§ **What to do**:
From the entries that follow, reproduce exactly and only the lines from the line with "ATOM 74 C C" to the line with "ATOM 85 O O", endpoints included.

Collected data
....................

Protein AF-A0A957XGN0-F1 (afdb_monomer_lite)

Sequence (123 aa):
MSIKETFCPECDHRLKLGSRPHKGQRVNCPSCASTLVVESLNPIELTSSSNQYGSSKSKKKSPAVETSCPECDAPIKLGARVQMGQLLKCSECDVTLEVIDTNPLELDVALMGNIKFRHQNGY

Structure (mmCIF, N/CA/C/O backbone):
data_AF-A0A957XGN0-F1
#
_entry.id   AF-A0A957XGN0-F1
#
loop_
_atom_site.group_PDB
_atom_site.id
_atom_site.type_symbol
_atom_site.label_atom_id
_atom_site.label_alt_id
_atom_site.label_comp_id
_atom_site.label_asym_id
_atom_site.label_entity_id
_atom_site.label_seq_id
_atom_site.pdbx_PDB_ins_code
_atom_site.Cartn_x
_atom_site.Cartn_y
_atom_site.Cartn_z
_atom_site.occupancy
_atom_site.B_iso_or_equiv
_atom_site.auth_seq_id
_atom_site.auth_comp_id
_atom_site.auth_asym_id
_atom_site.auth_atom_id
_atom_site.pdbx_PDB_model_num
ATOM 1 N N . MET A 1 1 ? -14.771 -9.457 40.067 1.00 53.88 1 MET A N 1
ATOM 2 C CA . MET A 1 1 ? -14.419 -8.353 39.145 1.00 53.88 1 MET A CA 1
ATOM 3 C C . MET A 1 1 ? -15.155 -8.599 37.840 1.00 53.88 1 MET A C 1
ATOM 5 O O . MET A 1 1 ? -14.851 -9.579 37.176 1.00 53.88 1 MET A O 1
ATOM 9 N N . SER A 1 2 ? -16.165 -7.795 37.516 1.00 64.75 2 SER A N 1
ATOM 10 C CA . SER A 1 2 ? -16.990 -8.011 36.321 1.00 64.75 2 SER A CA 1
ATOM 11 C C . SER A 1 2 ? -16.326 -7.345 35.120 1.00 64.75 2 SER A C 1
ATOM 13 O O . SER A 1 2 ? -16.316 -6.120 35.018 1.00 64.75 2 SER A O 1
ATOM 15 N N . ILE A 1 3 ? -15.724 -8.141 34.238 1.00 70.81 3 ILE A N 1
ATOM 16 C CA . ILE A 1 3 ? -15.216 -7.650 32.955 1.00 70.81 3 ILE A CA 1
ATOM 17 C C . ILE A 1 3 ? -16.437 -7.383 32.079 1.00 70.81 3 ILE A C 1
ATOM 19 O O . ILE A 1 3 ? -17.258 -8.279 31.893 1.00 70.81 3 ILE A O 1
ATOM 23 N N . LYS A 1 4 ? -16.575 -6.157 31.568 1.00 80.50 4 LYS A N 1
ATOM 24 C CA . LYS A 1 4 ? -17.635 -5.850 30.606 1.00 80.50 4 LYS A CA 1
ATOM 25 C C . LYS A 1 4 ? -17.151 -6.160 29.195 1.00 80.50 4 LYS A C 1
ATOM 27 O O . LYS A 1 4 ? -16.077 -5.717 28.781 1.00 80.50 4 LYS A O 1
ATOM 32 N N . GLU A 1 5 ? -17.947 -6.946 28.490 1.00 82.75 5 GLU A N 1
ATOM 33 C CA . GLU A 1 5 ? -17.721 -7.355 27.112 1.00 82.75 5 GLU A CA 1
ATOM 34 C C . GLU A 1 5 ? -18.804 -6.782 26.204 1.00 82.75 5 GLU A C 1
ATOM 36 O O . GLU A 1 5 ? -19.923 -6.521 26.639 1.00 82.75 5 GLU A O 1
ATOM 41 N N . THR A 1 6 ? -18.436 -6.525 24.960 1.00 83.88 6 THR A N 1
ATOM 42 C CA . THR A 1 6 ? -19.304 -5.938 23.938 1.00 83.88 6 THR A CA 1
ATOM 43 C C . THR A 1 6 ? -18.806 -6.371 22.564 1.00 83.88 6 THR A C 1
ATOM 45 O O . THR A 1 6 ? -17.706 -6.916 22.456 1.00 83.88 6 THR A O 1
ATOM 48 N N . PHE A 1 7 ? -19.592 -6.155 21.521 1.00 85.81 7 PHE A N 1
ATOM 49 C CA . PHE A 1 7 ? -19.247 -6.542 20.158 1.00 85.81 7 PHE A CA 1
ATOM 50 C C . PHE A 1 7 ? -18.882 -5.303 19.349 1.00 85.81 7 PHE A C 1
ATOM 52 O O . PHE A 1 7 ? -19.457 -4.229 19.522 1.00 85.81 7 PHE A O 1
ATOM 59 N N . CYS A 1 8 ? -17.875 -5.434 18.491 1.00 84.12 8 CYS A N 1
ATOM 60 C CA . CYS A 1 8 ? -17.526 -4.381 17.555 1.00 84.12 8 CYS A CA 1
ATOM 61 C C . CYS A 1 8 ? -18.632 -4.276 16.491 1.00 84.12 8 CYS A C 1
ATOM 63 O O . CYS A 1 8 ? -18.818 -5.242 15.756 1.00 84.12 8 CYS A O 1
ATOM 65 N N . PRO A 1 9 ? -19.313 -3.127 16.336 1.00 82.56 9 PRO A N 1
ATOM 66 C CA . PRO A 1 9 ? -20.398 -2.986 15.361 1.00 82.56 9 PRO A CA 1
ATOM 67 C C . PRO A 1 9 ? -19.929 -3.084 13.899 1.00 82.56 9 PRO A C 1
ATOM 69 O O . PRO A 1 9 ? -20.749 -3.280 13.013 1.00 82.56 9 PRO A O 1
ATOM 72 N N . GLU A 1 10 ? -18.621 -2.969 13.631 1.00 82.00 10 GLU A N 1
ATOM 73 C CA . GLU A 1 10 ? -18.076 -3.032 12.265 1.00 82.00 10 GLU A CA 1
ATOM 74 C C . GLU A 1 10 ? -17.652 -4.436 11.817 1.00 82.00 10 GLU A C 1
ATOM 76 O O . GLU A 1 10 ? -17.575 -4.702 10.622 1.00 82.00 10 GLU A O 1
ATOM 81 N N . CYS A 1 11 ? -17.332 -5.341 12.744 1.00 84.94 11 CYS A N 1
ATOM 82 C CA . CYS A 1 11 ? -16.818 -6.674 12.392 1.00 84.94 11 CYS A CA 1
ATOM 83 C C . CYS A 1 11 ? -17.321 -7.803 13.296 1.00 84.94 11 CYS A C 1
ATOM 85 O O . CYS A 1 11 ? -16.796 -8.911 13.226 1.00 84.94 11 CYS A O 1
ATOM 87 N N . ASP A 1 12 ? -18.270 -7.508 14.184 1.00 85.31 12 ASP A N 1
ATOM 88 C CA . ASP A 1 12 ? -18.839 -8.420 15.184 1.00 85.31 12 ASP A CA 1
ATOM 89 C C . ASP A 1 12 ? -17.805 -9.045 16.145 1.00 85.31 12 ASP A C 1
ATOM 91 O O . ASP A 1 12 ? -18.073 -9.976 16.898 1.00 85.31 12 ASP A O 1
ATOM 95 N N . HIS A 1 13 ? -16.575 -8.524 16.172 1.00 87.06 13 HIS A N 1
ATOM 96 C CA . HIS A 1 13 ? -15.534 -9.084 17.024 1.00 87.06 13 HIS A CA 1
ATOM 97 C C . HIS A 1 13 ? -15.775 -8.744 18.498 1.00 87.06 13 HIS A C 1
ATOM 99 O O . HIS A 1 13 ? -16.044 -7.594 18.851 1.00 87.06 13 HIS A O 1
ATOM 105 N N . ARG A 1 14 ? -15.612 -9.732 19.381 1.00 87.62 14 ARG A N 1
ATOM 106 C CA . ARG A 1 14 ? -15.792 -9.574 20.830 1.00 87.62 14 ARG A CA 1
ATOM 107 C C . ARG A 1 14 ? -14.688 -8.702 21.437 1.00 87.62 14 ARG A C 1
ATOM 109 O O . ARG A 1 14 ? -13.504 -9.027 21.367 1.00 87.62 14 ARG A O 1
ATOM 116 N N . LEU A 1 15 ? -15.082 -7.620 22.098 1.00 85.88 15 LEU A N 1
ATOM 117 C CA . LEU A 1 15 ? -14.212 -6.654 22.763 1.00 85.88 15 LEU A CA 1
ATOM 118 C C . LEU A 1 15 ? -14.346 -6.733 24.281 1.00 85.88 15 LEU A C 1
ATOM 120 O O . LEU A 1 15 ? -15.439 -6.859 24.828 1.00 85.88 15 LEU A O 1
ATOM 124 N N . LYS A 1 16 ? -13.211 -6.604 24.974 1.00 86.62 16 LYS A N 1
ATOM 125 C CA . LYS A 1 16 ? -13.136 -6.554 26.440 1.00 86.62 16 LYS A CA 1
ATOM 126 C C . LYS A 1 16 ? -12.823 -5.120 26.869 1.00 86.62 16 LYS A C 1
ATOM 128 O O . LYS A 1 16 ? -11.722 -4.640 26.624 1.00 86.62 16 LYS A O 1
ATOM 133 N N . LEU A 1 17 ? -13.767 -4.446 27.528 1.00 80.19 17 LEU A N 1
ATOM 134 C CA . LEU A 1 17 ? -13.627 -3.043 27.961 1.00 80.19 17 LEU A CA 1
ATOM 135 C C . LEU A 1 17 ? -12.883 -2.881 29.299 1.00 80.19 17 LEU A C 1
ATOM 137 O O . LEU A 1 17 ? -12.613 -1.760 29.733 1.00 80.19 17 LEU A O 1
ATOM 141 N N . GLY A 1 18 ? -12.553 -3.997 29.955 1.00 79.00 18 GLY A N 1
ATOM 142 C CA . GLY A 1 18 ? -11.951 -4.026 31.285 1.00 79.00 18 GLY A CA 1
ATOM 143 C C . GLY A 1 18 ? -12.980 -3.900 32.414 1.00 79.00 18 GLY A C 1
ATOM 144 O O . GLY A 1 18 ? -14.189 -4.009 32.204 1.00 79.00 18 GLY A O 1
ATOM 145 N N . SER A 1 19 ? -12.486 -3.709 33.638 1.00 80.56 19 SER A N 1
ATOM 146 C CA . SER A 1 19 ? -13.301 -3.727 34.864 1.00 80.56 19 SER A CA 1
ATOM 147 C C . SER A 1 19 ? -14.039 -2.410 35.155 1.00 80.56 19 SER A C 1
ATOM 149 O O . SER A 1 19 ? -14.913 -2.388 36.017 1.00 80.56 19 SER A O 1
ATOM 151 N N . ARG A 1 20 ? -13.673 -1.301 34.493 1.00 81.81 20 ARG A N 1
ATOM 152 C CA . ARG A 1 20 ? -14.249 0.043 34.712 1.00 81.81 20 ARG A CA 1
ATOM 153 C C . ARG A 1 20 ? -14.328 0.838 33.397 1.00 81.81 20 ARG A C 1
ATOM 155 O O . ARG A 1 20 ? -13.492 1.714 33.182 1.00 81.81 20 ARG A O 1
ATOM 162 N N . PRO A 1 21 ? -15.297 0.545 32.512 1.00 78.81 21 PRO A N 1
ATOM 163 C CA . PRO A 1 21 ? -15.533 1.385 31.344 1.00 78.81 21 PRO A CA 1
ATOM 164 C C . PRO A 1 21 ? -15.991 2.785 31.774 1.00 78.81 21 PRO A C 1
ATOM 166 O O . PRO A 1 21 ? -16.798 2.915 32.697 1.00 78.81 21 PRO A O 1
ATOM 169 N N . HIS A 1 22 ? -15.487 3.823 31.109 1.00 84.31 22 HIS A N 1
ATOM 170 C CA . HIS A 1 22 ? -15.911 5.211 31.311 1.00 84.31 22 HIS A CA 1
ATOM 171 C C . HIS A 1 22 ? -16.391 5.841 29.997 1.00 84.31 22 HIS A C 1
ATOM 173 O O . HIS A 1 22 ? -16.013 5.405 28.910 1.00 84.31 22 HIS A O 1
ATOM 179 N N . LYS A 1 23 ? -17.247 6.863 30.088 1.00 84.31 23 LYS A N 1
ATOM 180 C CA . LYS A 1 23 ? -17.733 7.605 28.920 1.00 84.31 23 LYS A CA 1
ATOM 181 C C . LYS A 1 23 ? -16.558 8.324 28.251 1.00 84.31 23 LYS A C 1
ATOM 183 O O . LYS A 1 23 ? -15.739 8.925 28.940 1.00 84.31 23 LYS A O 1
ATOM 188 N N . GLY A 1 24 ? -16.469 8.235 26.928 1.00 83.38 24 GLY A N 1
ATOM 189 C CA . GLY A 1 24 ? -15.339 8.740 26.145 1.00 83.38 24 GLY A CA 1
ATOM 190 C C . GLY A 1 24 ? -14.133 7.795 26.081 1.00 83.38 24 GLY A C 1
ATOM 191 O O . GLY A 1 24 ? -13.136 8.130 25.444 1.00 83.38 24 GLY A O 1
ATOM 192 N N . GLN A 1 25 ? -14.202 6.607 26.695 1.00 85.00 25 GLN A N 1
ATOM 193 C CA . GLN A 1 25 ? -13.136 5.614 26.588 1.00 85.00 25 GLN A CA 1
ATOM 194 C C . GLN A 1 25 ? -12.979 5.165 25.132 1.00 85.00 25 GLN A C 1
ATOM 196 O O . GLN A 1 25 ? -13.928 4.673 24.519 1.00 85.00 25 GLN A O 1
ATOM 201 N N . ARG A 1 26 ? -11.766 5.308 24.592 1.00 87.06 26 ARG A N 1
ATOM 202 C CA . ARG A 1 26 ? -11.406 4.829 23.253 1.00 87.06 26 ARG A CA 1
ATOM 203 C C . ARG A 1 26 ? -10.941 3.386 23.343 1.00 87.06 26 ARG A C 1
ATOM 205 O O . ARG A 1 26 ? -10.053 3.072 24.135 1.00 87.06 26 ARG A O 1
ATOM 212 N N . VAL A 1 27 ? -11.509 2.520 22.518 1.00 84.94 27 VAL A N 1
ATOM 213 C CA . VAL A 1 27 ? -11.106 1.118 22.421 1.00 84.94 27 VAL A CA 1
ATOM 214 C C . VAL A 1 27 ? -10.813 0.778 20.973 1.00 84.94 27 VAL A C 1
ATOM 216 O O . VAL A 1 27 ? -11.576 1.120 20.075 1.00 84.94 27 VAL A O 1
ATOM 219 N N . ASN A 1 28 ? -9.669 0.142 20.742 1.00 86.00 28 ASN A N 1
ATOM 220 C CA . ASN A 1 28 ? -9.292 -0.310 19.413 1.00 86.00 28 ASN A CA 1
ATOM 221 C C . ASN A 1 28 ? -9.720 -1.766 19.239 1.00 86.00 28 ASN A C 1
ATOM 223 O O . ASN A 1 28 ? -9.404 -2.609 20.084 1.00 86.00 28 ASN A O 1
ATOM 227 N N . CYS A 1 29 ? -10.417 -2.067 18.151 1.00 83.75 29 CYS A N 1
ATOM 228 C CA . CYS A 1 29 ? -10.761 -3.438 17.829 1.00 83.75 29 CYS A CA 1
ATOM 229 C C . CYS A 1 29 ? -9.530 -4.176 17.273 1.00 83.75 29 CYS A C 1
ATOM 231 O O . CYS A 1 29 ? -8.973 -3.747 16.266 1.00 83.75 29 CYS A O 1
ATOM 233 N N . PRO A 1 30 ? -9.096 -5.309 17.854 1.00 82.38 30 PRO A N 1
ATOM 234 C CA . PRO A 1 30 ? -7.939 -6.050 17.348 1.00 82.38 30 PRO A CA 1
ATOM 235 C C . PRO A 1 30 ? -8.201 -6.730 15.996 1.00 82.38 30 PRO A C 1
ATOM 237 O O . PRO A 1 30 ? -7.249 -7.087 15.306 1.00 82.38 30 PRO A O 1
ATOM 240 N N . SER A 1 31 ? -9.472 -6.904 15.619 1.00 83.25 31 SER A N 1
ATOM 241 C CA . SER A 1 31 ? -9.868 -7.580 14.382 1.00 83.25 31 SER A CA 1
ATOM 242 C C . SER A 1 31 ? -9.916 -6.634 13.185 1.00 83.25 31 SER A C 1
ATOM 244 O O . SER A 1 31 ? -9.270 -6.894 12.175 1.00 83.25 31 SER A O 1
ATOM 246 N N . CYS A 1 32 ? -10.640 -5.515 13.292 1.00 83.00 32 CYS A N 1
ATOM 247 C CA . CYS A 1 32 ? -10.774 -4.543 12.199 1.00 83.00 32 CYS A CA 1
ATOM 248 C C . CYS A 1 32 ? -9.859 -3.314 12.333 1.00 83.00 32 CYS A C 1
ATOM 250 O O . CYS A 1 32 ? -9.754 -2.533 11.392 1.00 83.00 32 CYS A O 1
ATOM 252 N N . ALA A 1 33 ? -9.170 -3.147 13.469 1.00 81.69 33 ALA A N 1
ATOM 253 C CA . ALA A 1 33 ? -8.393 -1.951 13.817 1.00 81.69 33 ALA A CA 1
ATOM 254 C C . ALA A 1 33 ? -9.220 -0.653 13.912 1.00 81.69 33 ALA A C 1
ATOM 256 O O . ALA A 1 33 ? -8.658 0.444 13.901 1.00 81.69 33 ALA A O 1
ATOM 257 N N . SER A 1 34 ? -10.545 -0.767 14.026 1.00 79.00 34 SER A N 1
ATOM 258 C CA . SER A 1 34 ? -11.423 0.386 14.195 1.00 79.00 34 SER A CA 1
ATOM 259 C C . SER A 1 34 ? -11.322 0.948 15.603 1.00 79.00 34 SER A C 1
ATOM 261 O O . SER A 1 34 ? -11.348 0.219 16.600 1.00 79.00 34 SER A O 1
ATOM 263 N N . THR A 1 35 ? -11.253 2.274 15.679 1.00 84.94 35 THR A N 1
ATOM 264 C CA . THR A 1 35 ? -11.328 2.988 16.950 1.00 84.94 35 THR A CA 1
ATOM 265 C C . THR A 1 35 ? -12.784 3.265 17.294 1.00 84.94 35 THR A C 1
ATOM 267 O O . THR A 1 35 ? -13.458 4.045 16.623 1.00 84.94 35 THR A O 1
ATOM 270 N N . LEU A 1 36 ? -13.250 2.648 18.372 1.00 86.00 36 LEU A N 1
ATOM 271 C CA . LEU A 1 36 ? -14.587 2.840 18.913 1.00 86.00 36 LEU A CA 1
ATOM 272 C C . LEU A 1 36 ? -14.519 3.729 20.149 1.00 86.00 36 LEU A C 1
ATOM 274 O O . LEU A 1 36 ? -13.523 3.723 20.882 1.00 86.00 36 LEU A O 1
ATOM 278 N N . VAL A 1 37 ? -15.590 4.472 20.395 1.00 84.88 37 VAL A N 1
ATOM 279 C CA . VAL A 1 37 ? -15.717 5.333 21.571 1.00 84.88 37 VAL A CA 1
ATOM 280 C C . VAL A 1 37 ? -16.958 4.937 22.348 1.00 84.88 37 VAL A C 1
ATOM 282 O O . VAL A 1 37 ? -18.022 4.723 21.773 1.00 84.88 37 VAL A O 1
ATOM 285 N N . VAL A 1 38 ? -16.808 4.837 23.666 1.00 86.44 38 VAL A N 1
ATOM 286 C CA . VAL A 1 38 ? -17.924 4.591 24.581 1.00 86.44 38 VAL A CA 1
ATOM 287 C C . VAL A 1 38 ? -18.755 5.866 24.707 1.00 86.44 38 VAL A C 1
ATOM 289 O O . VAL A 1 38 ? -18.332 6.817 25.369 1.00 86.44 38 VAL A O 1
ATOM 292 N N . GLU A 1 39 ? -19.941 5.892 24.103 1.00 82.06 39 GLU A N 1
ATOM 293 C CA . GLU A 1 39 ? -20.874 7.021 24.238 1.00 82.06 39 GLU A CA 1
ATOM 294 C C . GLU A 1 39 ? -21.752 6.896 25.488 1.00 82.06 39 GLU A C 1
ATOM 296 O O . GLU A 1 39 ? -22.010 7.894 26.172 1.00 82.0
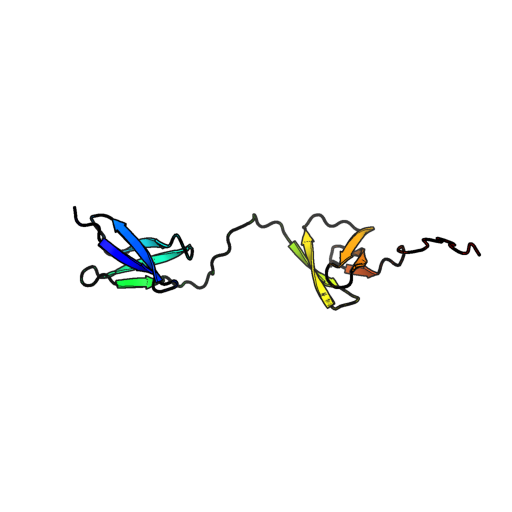6 39 GLU A O 1
ATOM 301 N N . SER A 1 40 ? -22.137 5.664 25.838 1.00 77.06 40 SER A N 1
ATOM 302 C CA . SER A 1 40 ? -23.051 5.367 26.949 1.00 77.06 40 SER A CA 1
ATOM 303 C C . SER A 1 40 ? -22.513 4.257 27.852 1.00 77.06 40 SER A C 1
ATOM 305 O O . SER A 1 40 ? -21.749 3.404 27.412 1.00 77.06 40 SER A O 1
ATOM 307 N N . LEU A 1 41 ? -22.880 4.281 29.142 1.00 76.38 41 LEU A N 1
ATOM 308 C CA . LEU A 1 41 ? -22.467 3.279 30.142 1.00 76.38 41 LEU A CA 1
ATOM 309 C C . LEU A 1 41 ? -23.620 2.408 30.665 1.00 76.38 41 LEU A C 1
ATOM 311 O O . LEU A 1 41 ? -23.375 1.460 31.417 1.00 76.38 41 LEU A O 1
ATOM 315 N N . ASN A 1 42 ? -24.861 2.723 30.286 1.00 73.88 42 ASN A N 1
ATOM 316 C CA . ASN A 1 42 ? -26.056 1.988 30.686 1.00 73.88 42 ASN A CA 1
ATOM 317 C C . ASN A 1 42 ? -27.228 2.257 29.712 1.00 73.88 42 ASN A C 1
ATOM 319 O O . ASN A 1 42 ? -27.975 3.208 29.951 1.00 73.88 42 ASN A O 1
ATOM 323 N N . PRO A 1 43 ? -27.406 1.461 28.638 1.00 73.06 43 PRO A N 1
ATOM 324 C CA . PRO A 1 43 ? -26.538 0.380 28.142 1.00 73.06 43 PRO A CA 1
ATOM 325 C C . PRO A 1 43 ? -25.201 0.895 27.574 1.00 73.06 43 PRO A C 1
ATOM 327 O O . PRO A 1 43 ? -25.032 2.095 27.349 1.00 73.06 43 PRO A O 1
ATOM 330 N N . ILE A 1 44 ? -24.209 0.004 27.427 1.00 72.31 44 ILE A N 1
ATOM 331 C CA . ILE A 1 44 ? -22.912 0.383 26.848 1.00 72.31 44 ILE A CA 1
ATOM 332 C C . ILE A 1 44 ? -23.031 0.423 25.333 1.00 72.31 44 ILE A C 1
ATOM 334 O O . ILE A 1 44 ? -23.004 -0.623 24.693 1.00 72.31 44 ILE A O 1
ATOM 338 N N . GLU A 1 45 ? -23.095 1.635 24.796 1.00 75.25 45 GLU A N 1
ATOM 339 C CA . GLU A 1 45 ? -23.142 1.890 23.360 1.00 75.25 45 GLU A CA 1
ATOM 340 C C . GLU A 1 45 ? -21.754 2.321 22.885 1.00 75.25 45 GLU A C 1
ATOM 342 O O . GLU A 1 45 ? -21.132 3.231 23.453 1.00 75.25 45 GLU A O 1
ATOM 347 N N . LEU A 1 46 ? -21.266 1.644 21.850 1.00 73.56 46 LEU A N 1
ATOM 348 C CA . LEU A 1 46 ? -20.032 1.979 21.158 1.00 73.56 46 LEU A CA 1
ATOM 349 C C . LEU A 1 46 ? -20.387 2.560 19.800 1.00 73.56 46 LEU A C 1
ATOM 351 O O . LEU A 1 46 ? -20.981 1.873 18.975 1.00 73.56 46 LEU A O 1
ATOM 355 N N . THR A 1 47 ? -19.952 3.787 19.549 1.00 74.38 47 THR A N 1
ATOM 356 C CA
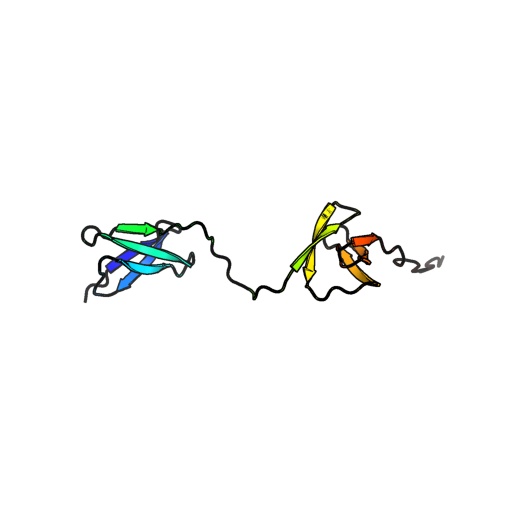 . THR A 1 47 ? -19.999 4.346 18.203 1.00 74.38 47 THR A CA 1
ATOM 357 C C . THR A 1 47 ? -18.656 4.138 17.528 1.00 74.38 47 THR A C 1
ATOM 359 O O . THR A 1 47 ? -17.589 4.320 18.137 1.00 74.38 47 THR A O 1
ATOM 362 N N . SER A 1 48 ? -18.688 3.736 16.263 1.00 69.62 48 SER A N 1
ATOM 363 C CA . SER A 1 48 ? -17.531 3.870 15.397 1.00 69.62 48 SER A CA 1
ATOM 364 C C . SER A 1 48 ? -17.287 5.364 15.230 1.00 69.62 48 SER A C 1
ATOM 366 O O . SER A 1 48 ? -18.110 6.083 14.667 1.00 69.62 48 SER A O 1
ATOM 368 N N . SER A 1 49 ? -16.156 5.866 15.733 1.00 64.25 49 SER A N 1
ATOM 369 C CA . SER A 1 49 ? -15.691 7.202 15.356 1.00 64.25 49 SER A CA 1
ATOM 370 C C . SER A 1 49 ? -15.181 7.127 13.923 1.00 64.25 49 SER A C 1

....................

§ **Answer**:
ATOM 74 C C . GLU A 1 10 ? -17.652 -4.436 11.817 1.00 82.00 10 GLU A C 1
ATOM 76 O O . GLU A 1 10 ? -17.575 -4.702 10.622 1.00 82.00 10 GLU A O 1
ATOM 81 N N . CYS A 1 11 ? -17.332 -5.341 12.744 1.00 84.94 11 CYS A N 1
ATOM 82 C CA . CYS A 1 11 ? -16.818 -6.674 12.392 1.00 84.94 11 CYS A CA 1
ATOM 83 C C . CYS A 1 11 ? -17.321 -7.803 13.296 1.00 84.94 11 CYS A C 1
ATOM 85 O O . CYS A 1 11 ? -16.796 -8.911 13.226 1.00 84.94 11 CYS A O 1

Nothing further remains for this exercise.